> **What is being asked**:
Would you reproduce, without any alteration, the lines from the opening line of the entries through the line that has "ATOM 3 C C ." in it?

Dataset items
-- -- --

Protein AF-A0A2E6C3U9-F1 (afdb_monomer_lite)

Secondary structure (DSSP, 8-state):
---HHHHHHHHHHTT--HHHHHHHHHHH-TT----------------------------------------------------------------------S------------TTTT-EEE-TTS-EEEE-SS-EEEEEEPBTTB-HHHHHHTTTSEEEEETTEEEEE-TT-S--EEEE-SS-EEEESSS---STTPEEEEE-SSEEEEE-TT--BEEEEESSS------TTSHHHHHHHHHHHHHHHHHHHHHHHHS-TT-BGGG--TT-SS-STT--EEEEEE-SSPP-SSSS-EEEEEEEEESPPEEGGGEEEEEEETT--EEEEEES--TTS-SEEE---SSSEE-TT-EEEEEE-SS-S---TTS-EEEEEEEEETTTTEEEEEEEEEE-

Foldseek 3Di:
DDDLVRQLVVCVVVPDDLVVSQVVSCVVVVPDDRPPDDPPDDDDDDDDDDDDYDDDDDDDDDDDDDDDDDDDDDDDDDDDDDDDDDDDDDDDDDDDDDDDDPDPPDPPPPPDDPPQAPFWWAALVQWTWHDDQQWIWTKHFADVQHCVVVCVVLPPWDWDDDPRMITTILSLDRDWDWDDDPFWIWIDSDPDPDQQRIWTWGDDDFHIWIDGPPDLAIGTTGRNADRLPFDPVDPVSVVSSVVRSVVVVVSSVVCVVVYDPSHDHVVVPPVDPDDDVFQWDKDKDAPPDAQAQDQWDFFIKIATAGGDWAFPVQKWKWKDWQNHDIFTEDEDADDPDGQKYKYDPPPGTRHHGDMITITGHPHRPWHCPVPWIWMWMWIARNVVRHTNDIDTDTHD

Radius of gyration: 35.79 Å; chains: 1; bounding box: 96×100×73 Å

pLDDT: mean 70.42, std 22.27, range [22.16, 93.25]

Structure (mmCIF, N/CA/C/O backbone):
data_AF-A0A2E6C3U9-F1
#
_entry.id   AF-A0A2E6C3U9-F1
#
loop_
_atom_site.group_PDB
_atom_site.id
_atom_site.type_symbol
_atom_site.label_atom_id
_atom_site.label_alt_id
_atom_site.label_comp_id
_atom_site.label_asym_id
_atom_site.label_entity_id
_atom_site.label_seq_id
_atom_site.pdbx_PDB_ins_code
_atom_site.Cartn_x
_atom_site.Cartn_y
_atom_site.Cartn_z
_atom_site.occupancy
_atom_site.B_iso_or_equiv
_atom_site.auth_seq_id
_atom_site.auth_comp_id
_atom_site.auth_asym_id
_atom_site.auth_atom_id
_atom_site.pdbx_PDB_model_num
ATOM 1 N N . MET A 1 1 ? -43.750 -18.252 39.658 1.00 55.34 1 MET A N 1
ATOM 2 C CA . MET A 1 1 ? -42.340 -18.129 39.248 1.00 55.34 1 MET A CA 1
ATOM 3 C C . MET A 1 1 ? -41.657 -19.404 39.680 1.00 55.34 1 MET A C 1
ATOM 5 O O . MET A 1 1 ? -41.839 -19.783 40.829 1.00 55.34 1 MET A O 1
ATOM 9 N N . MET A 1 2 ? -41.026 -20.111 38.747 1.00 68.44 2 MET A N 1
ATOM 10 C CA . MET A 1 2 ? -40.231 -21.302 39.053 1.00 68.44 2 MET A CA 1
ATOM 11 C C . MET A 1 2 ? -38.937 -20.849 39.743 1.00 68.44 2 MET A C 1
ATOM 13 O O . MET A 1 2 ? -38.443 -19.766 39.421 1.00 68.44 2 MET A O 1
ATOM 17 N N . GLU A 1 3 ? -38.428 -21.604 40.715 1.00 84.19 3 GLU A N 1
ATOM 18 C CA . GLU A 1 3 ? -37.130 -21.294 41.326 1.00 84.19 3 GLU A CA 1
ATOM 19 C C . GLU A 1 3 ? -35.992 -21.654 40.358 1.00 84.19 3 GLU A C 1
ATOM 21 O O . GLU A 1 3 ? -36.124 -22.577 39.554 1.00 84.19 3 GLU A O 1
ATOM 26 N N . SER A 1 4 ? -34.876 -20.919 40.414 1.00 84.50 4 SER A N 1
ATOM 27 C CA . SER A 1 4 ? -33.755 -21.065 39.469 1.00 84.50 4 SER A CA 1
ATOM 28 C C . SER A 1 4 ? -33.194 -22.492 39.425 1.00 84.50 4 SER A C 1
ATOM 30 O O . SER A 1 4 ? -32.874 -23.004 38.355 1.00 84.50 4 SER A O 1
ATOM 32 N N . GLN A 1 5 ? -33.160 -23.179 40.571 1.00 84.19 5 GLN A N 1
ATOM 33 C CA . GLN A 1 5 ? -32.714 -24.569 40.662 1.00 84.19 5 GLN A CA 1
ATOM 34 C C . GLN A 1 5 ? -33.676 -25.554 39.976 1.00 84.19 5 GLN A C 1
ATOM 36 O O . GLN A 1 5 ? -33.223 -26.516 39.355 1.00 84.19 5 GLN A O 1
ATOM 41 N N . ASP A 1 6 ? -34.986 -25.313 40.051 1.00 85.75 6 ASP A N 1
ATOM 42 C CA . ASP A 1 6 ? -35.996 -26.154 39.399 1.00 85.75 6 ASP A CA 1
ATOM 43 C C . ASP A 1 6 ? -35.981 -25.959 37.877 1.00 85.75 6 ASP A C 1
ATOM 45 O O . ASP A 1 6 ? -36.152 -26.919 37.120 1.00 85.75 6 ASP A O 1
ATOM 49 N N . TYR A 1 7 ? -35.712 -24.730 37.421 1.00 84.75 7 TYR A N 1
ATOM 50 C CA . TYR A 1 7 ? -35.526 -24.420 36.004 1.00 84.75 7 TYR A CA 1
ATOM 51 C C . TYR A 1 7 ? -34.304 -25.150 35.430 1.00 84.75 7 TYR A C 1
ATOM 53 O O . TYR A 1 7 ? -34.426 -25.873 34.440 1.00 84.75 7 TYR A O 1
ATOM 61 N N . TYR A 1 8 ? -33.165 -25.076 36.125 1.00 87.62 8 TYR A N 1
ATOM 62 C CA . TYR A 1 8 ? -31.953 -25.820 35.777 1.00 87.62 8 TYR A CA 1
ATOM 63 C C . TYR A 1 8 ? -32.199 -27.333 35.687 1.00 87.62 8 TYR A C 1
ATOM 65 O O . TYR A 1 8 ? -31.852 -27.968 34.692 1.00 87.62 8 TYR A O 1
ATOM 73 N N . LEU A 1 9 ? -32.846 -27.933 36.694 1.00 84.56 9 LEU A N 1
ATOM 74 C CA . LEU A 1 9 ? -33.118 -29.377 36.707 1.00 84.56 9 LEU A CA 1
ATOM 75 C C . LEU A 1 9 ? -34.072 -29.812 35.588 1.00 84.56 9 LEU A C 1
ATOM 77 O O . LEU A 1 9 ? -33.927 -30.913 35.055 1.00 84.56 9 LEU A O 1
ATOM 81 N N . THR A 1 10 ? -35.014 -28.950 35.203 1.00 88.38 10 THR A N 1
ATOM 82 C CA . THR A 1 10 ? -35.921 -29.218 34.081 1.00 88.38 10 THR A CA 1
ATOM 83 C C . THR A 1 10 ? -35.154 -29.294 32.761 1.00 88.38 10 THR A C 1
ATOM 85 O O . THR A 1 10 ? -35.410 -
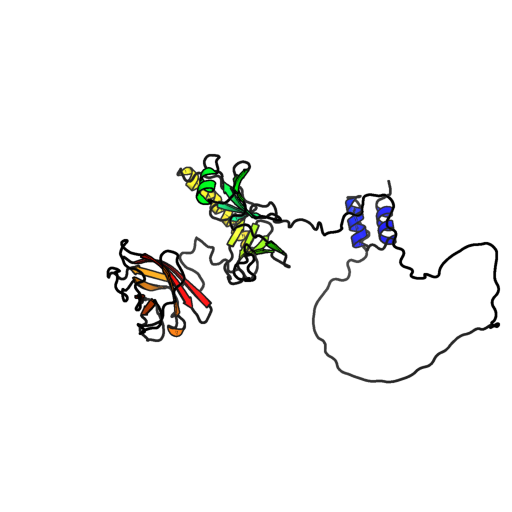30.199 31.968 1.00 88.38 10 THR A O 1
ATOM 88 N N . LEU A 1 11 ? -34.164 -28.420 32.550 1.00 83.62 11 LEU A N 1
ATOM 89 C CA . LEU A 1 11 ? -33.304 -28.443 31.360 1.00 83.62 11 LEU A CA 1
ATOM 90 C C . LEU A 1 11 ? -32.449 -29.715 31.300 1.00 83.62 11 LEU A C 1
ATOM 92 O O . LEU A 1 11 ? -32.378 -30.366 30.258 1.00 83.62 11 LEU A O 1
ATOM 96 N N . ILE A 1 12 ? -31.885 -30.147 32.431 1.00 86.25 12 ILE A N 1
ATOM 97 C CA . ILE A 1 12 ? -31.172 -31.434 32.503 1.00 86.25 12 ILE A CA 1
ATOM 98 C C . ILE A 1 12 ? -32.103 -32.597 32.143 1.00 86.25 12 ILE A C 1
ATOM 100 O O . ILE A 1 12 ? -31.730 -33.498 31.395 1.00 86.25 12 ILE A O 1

-- -- --

> **Response to this task**:
Protein AF-A0A2E6C3U9-F1 (afdb_monomer_lite)

Secondary structure (DSSP, 8-state):
---HHHHHHHHHHTT--HHHHHHHHHHH-TT----------------------------------------------------------------------S------------TTTT-EEE-TTS-EEEE-SS-EEEEEEPBTTB-HHHHHHTTTSEEEEETTEEEEE-TT-S--EEEE-SS-EEEESSS---STTPEEEEE-SSEEEEE-TT--BEEEEESSS------TTSHHHHHHHHHHHHHHHHHHHHHHHHS-TT-BGGG--TT-SS-STT--EEEEEE-SSPP-SSSS-EEEEEEEEESPPEEGGGEEEEEEETT--EEEEEES--TTS-SEEE---SSSEE-TT-EEEEEE-SS-S---TTS-EEEEEEEEETTTTEEEEEEEEEE-

Foldseek 3Di:
DDDLVRQLVVCVVVPDDLVVSQVVSCVVVVPDDRPPDDPPDDDDDDDDDDDDYDDDDDDDDDDDDDDDDDDDDDDDDDDDDDDDDDDDDDDDDDDDDDDDDPDPPDPPPPPDDPPQAPFWWAALVQWTWHDDQQWIWTKHFADVQHCVVVCVVLPPWDWDDDPRMITTILSLDRDWDWDDDPFWIWIDSDPDPDQQRIWTWGDDDFHIWIDGPPDLAIGTTGRNADRLPFDPVDPVSVVSSVVRSVVVVVSSVVCVVVYDPSHDHVVVPPVDPDDDVFQWDKDKDAPPDAQAQDQWDFFIKIATAGGDWAFPVQKWKWKDWQNHDIFTEDEDADDPDGQKYKYDPPPGTRHHGDMITITGHPHRPWHCPVPWIWMWMWIARNVVRHTNDIDTDTHD

Radius of gyration: 35.79 Å; chains: 1; bounding box: 96×100×73 Å

pLDDT: mean 70.42, std 22.27, range [22.16, 93.25]

Structure (mmCIF, N/CA/C/O backbone):
data_AF-A0A2E6C3U9-F1
#
_entry.id   AF-A0A2E6C3U9-F1
#
loop_
_atom_site.group_PDB
_atom_site.id
_atom_site.type_symbol
_atom_site.label_atom_id
_atom_site.label_alt_id
_atom_site.label_comp_id
_atom_site.label_asym_id
_atom_site.label_entity_id
_atom_site.label_seq_id
_atom_site.pdbx_PDB_ins_code
_atom_site.Cartn_x
_atom_site.Cartn_y
_atom_site.Cartn_z
_atom_site.occupancy
_atom_site.B_iso_or_equiv
_atom_site.auth_seq_id
_atom_site.auth_comp_id
_atom_site.auth_asym_id
_atom_site.auth_atom_id
_atom_site.pdbx_PDB_model_num
ATOM 1 N N . MET A 1 1 ? -43.750 -18.252 39.658 1.00 55.34 1 MET A N 1
ATOM 2 C CA . MET A 1 1 ? -42.340 -18.129 39.248 1.00 55.34 1 MET A CA 1
ATOM 3 C C . MET A 1 1 ? -41.657 -19.404 39.680 1.00 55.34 1 MET A C 1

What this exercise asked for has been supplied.